Greaves knew what Sinnot was trying to do. He wasn't going to be distracted though. He wouldn't rise to the taunts. He was under pressure to turn this situation to his advantage. He wouldn't buckle this time. He was stronger now.

Things had been different back then. There had been so much expectation about his work. So many job offers. His peers were envious and in awe of him. Everyone was waiting to see when he was going to trip and fall. The tension was too great. Rather than trip he dived head first over the edge. His mother died, then his nerve went and for a short while so did his mind.

"A whole decade and nothing to show for it," said Sinnot. "Three PHDs and you couldn't even get a job flipping burgers. Then one of my colleagues recognised your name on a job application. She took pity on you and convinced me to take you on. We threw you a few tiny crumbs of research to occupy you while you did your menial chores and suddenly you think you're leading the project. Such pathetic delusions of grandeur."
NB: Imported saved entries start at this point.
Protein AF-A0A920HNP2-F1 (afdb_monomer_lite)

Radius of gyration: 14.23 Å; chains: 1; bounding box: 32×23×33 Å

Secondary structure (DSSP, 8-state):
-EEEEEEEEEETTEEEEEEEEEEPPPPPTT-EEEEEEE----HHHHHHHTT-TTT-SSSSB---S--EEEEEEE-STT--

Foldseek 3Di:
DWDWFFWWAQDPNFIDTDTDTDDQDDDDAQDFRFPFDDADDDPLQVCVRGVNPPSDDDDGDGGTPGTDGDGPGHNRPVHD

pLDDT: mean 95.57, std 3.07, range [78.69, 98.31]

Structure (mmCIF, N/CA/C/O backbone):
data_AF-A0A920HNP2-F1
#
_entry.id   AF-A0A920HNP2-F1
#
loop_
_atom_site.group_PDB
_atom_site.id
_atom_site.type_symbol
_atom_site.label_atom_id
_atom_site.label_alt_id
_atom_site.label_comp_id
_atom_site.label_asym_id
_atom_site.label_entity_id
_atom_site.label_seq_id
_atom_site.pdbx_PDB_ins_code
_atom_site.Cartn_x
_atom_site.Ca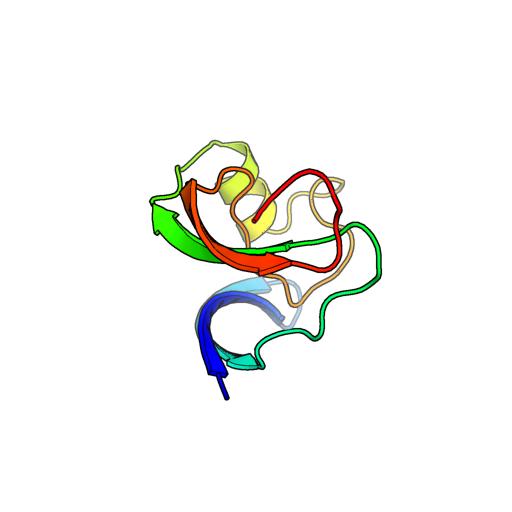rtn_y
_atom_site.Cartn_z
_atom_site.occupancy
_atom_site.B_iso_or_equiv
_atom_site.auth_seq_id
_atom_site.auth_comp_id
_atom_site.auth_asym_id
_atom_site.auth_atom_id
_atom_site.pdbx_PDB_model_num
ATOM 1 N N . MET A 1 1 ? 0.178 -13.498 11.532 1.00 86.56 1 MET A N 1
ATOM 2 C CA . MET A 1 1 ? -0.942 -13.519 10.564 1.00 86.56 1 MET A CA 1
ATOM 3 C C . MET A 1 1 ? -0.500 -12.726 9.350 1.00 86.56 1 MET A C 1
ATOM 5 O O . MET A 1 1 ? 0.215 -11.746 9.536 1.00 86.56 1 MET A O 1
ATOM 9 N N . THR A 1 2 ? -0.896 -13.143 8.151 1.00 96.94 2 THR A N 1
ATOM 10 C CA . THR A 1 2 ? -0.512 -12.499 6.887 1.00 96.94 2 THR A CA 1
ATOM 11 C C . THR A 1 2 ? -1.736 -11.970 6.137 1.00 96.94 2 THR A C 1
ATOM 13 O O . THR A 1 2 ? -2.868 -12.366 6.421 1.00 96.94 2 THR A O 1
ATOM 16 N N . TYR A 1 3 ? -1.509 -11.081 5.172 1.00 96.69 3 TYR A N 1
ATOM 17 C CA . TYR A 1 3 ? -2.483 -10.670 4.161 1.00 96.69 3 TYR A CA 1
ATOM 18 C C . TYR A 1 3 ? -1.884 -10.823 2.757 1.00 96.69 3 TYR A C 1
ATOM 20 O O . TYR A 1 3 ? -0.664 -10.845 2.597 1.00 96.69 3 TYR A O 1
ATOM 28 N N . LYS A 1 4 ? -2.735 -10.923 1.730 1.00 98.00 4 LYS A N 1
ATOM 29 C CA . LYS A 1 4 ? -2.288 -10.908 0.332 1.00 98.00 4 LYS A CA 1
ATOM 30 C C . LYS A 1 4 ? -2.040 -9.470 -0.117 1.00 98.00 4 LYS A C 1
ATOM 32 O O . LYS A 1 4 ? -2.952 -8.651 -0.047 1.00 98.00 4 LYS A O 1
ATOM 37 N N . GLY A 1 5 ? -0.848 -9.186 -0.630 1.00 97.69 5 GLY A N 1
ATOM 38 C CA . GLY A 1 5 ? -0.505 -7.896 -1.230 1.00 97.69 5 GLY A CA 1
ATOM 39 C C . GLY A 1 5 ? 0.258 -8.067 -2.538 1.00 97.69 5 GLY A C 1
ATOM 40 O O . GLY A 1 5 ? 0.962 -9.059 -2.724 1.00 97.69 5 GLY A O 1
ATOM 41 N N . TYR A 1 6 ? 0.118 -7.107 -3.451 1.00 97.75 6 TYR A N 1
ATOM 42 C CA . TYR A 1 6 ? 0.951 -7.032 -4.650 1.00 97.75 6 TYR A CA 1
ATOM 43 C C . TYR A 1 6 ? 2.295 -6.412 -4.263 1.00 97.75 6 TYR A C 1
ATOM 45 O O . TYR A 1 6 ? 2.363 -5.225 -3.972 1.00 9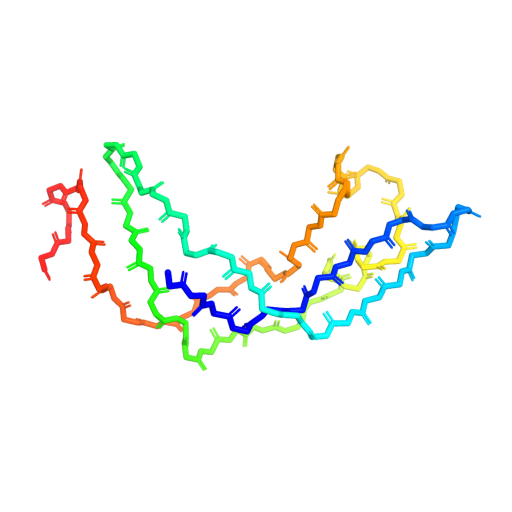7.75 6 TYR A O 1
ATOM 53 N N . LEU A 1 7 ? 3.349 -7.220 -4.186 1.00 97.88 7 LEU A N 1
ATOM 54 C CA . LEU A 1 7 ? 4.680 -6.790 -3.771 1.00 97.88 7 LEU A CA 1
ATOM 55 C C . LEU A 1 7 ? 5.568 -6.614 -4.999 1.00 97.88 7 LEU A C 1
ATOM 57 O O . LEU A 1 7 ? 5.743 -7.560 -5.767 1.00 97.88 7 LEU A O 1
ATOM 61 N N . VAL A 1 8 ? 6.146 -5.425 -5.149 1.00 98.06 8 VAL A N 1
ATOM 62 C CA . VAL A 1 8 ? 7.135 -5.120 -6.185 1.00 98.06 8 VAL A CA 1
ATOM 63 C C . VAL A 1 8 ? 8.533 -5.262 -5.601 1.00 98.06 8 VAL A C 1
ATOM 65 O O . VAL A 1 8 ? 8.843 -4.677 -4.562 1.00 98.06 8 VAL A O 1
ATOM 68 N N . GLU A 1 9 ? 9.373 -6.030 -6.283 1.00 97.56 9 GLU A N 1
ATOM 69 C CA . GLU A 1 9 ? 10.776 -6.280 -5.965 1.00 97.56 9 GLU A CA 1
ATOM 70 C C . GLU A 1 9 ? 11.675 -5.781 -7.093 1.00 97.56 9 GLU A C 1
ATOM 72 O O . GLU A 1 9 ? 11.330 -5.890 -8.269 1.00 97.56 9 GLU A O 1
ATOM 77 N N . GLU A 1 10 ? 12.850 -5.270 -6.732 1.00 96.25 10 GLU A N 1
ATOM 78 C CA . GLU A 1 10 ? 13.921 -5.001 -7.687 1.00 96.25 10 GLU A CA 1
ATOM 79 C C . GLU A 1 10 ? 14.864 -6.207 -7.728 1.00 96.25 10 GLU A C 1
ATOM 81 O O . GLU A 1 10 ? 15.467 -6.575 -6.719 1.00 96.25 10 GLU A O 1
ATOM 86 N N . ILE A 1 11 ? 14.987 -6.830 -8.898 1.00 95.69 11 ILE A N 1
ATOM 87 C CA . ILE A 1 11 ? 15.821 -8.006 -9.139 1.00 95.69 11 ILE A CA 1
ATOM 88 C C . ILE A 1 11 ? 16.712 -7.696 -10.336 1.00 95.69 11 ILE A C 1
ATOM 90 O O . ILE A 1 11 ? 16.232 -7.581 -11.462 1.00 95.69 11 ILE A O 1
ATOM 94 N N . ASN A 1 12 ? 18.019 -7.555 -10.100 1.00 94.12 12 ASN A N 1
ATOM 95 C CA . ASN A 1 12 ? 19.012 -7.259 -11.142 1.00 94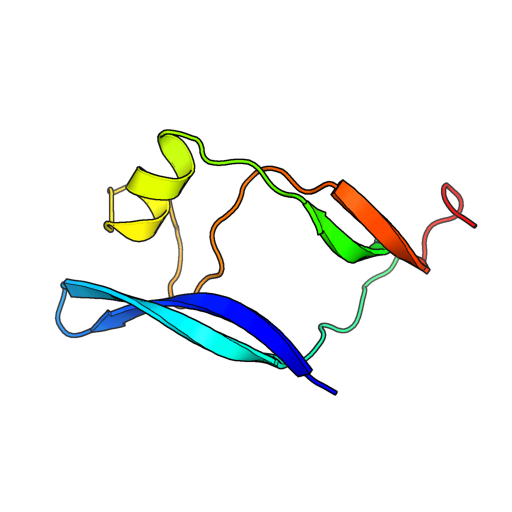.12 12 ASN A CA 1
ATOM 96 C C . ASN A 1 12 ? 18.631 -6.044 -12.020 1.00 94.12 12 ASN A C 1
ATOM 98 O O . ASN A 1 12 ? 18.776 -6.081 -13.240 1.00 94.12 12 ASN A O 1
ATOM 102 N N . GLY A 1 13 ? 18.090 -4.985 -11.406 1.00 91.56 13 GLY A N 1
ATOM 103 C CA . GLY A 1 13 ? 17.646 -3.764 -12.093 1.00 91.56 13 GLY A CA 1
ATOM 104 C C . GLY A 1 13 ? 16.308 -3.878 -12.836 1.00 91.56 13 GLY A C 1
ATOM 105 O O . GLY A 1 13 ? 15.868 -2.907 -13.446 1.00 91.56 13 GLY A O 1
ATOM 106 N N . SER A 1 14 ? 15.650 -5.040 -12.788 1.00 94.88 14 SER A N 1
ATOM 107 C CA . SER A 1 14 ? 14.275 -5.226 -13.264 1.00 94.88 14 SER A CA 1
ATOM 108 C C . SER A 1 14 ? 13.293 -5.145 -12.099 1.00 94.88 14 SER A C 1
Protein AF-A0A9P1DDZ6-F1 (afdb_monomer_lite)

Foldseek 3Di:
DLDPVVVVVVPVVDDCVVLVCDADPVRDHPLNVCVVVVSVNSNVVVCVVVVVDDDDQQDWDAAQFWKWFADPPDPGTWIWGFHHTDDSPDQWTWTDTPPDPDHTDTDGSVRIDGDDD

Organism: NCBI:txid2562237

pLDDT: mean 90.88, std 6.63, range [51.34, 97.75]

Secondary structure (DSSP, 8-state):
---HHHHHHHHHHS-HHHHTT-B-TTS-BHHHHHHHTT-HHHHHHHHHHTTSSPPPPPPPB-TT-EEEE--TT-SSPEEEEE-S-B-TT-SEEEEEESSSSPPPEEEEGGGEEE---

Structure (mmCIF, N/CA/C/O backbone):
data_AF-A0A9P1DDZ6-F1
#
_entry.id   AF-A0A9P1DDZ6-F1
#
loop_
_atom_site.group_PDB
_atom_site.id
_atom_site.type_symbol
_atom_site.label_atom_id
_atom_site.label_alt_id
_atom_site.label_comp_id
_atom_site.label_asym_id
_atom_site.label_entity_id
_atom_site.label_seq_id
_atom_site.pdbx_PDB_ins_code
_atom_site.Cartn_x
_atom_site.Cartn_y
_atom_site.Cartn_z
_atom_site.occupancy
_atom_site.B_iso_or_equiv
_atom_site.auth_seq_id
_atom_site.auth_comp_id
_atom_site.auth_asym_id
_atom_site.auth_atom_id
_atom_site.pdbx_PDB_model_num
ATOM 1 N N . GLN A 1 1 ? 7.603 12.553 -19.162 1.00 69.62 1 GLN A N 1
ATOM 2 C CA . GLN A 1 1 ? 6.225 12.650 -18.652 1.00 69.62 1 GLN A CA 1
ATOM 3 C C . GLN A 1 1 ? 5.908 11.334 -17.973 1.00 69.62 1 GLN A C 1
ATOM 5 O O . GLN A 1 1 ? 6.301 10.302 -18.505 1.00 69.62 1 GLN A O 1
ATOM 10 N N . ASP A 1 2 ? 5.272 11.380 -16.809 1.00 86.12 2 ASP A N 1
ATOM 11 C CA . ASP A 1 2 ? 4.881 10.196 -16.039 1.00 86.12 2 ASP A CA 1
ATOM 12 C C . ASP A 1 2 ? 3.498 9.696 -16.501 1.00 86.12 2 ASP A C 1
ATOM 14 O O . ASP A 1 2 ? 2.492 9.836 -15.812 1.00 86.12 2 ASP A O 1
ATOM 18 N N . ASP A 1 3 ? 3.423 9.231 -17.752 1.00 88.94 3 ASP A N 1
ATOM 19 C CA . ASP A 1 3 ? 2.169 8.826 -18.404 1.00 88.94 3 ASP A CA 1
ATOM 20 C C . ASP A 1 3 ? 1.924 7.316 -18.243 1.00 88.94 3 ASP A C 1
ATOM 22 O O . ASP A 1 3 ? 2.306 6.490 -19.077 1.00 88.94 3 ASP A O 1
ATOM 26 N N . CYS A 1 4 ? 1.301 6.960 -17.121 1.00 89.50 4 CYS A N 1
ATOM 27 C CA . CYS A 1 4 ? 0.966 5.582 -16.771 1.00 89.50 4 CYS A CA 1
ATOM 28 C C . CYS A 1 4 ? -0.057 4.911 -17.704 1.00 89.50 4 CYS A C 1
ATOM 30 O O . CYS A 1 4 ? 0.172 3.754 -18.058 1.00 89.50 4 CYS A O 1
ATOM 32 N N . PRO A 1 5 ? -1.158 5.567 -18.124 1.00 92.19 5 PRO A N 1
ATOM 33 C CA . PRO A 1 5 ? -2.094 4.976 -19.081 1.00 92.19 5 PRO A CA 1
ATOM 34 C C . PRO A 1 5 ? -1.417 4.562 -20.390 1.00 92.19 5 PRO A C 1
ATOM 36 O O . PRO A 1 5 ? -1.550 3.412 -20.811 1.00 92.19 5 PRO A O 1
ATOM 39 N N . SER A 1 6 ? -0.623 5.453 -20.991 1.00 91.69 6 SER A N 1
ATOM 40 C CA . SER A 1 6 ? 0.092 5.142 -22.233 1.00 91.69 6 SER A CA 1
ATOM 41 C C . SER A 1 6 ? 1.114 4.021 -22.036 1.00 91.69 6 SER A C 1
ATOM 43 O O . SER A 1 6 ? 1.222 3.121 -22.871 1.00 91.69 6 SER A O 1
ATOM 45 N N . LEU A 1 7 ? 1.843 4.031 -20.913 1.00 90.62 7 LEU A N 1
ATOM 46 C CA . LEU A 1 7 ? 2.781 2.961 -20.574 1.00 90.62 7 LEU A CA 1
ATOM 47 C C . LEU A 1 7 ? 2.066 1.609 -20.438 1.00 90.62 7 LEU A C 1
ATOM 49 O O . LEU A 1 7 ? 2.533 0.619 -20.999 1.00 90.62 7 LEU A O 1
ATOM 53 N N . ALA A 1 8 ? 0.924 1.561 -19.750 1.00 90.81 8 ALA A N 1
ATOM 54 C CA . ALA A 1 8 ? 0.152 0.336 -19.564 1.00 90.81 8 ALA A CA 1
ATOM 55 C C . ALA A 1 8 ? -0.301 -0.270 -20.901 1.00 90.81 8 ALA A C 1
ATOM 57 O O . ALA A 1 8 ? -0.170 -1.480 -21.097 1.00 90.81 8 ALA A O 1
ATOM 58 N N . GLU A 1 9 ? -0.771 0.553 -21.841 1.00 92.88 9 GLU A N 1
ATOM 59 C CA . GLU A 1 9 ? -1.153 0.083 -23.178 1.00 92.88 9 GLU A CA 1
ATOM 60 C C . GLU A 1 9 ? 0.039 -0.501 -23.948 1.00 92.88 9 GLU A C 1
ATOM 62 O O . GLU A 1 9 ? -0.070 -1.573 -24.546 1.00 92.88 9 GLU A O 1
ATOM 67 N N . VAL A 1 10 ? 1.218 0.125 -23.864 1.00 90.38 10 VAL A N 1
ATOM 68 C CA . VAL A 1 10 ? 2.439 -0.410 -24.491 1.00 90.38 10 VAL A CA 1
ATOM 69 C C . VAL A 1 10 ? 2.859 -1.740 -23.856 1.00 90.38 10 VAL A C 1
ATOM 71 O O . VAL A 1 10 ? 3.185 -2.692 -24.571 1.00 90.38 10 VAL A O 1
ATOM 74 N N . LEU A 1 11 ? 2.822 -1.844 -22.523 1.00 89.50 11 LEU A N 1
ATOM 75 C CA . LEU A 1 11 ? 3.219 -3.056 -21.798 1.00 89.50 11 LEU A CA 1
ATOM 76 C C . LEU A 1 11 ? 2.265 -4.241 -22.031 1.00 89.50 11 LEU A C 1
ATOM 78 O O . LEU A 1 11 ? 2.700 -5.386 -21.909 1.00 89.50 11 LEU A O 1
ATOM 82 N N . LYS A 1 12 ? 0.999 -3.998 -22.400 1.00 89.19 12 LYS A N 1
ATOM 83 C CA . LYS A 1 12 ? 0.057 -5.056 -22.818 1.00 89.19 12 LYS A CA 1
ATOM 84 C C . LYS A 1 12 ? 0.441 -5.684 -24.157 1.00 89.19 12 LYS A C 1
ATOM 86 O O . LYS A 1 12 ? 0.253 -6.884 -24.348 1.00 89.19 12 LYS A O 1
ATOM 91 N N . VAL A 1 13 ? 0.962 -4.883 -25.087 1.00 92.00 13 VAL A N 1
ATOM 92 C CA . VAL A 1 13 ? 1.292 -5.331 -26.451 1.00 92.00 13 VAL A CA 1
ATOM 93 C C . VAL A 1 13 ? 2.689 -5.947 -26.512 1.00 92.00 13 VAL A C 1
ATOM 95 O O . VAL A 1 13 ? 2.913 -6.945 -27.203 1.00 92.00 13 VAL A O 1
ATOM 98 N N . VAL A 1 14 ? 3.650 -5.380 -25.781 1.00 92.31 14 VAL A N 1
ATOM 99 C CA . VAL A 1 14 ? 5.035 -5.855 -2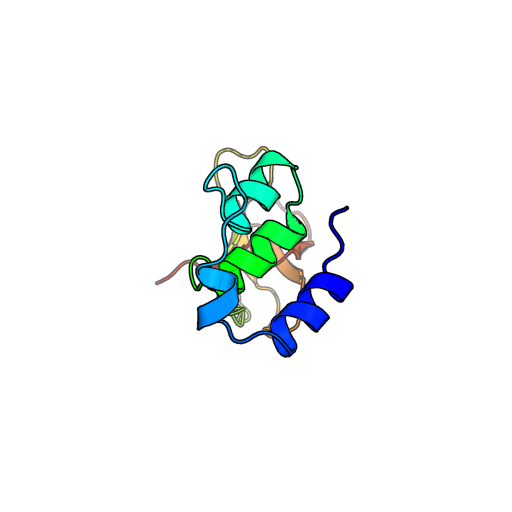5.789 1.00 92.31 14 VAL A CA 1
ATOM 100 C C . VAL A 1 14 ? 5.221 -6.943 -24.736 1.00 92.31 14 VAL A C 1
ATOM 102 O O . VAL A 1 14 ? 5.027 -6.724 -23.543 1.00 92.31 14 VAL A O 1
ATOM 105 N N . ARG A 1 15 ? 5.670 -8.131 -25.159 1.00 91.38 15 ARG A N 1
ATOM 106 C CA . ARG A 1 15 ? 5.953 -9.240 -24.234 1.00 91.38 15 ARG A CA 1
ATOM 107 C C . ARG A 1 15 ? 6.958 -8.815 -23.164 1.00 91.38 15 ARG A C 1
ATOM 109 O O . ARG A 1 15 ? 8.010 -8.264 -23.489 1.00 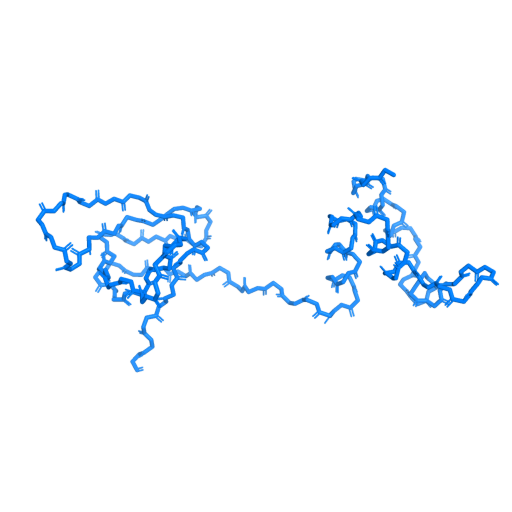91.38 15 ARG A O 1
ATOM 116 N N . ARG A 1 16 ? 6.685 -9.191 -21.908 1.00 90.12 16 ARG A N 1
ATOM 117 C CA . ARG A 1 16 ? 7.556 -8.913 -20.753 1.00 90.12 16 ARG A CA 1
ATOM 118 C C . ARG A 1 16 ? 9.018 -9.248 -21.001 1.00 90.12 16 ARG A C 1
ATOM 120 O O . ARG A 1 16 ? 9.870 -8.408 -20.761 1.00 90.12 16 ARG A O 1
ATOM 127 N N . SER A 1 17 ? 9.295 -10.424 -21.557 1.00 90.88 17 SER A N 1
ATOM 128 C CA . SER A 1 17 ? 10.658 -10.886 -21.845 1.00 90.88 17 SER A CA 1
ATOM 129 C C . SER A 1 17 ? 11.452 -9.987 -22.800 1.00 90.88 17 SER A C 1
ATOM 131 O O . SER A 1 17 ? 12.673 -10.111 -22.866 1.00 90.88 17 SER A O 1
ATOM 133 N N . VAL A 1 18 ? 10.773 -9.142 -23.581 1.00 91.88 18 VAL A N 1
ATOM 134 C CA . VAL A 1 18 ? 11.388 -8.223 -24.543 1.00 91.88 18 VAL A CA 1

Sinnot was twisting the truth. But then he always had. They'd thrown him more than a few crumbs of research. They were getting nowhere when they hired him as a lab assistant. The researchers had all read his papers, so they began discussing theories and problems with him in the canteen.

After a while he was attending weekly debriefings. He went over their findings with meticulous care and suggested new lines of enquiry. Suggestions that led to breakthroughs and the project's first real successes. He hadn't done this alone, but they had been struggling until he joined the project.

The whole time this was happening Sinnot had been promising Greaves a full time research fellowship. Dangling it in front of him like a carrot. But the fellowship never materialised and they kept paying him the tiny pittance he got as a lab assistant.

Sinnot never ran out of excuses as to why Greaves hadn't been made a fellow on the project. It was always just around the corner, it was only a matter of funding, or bureaucratic procedure, or a company policy hurdle that needed to be overcome.

Finally Sinnot realised that Greaves knew far too much about a project his shadowy pay masters wanted to keep secret. He probably figured it was cheaper to get rid of Greaves than to buy him off with a fellowship and tie him into the project. Whatever the case, Greaves narrowly escaped with his life and went underground.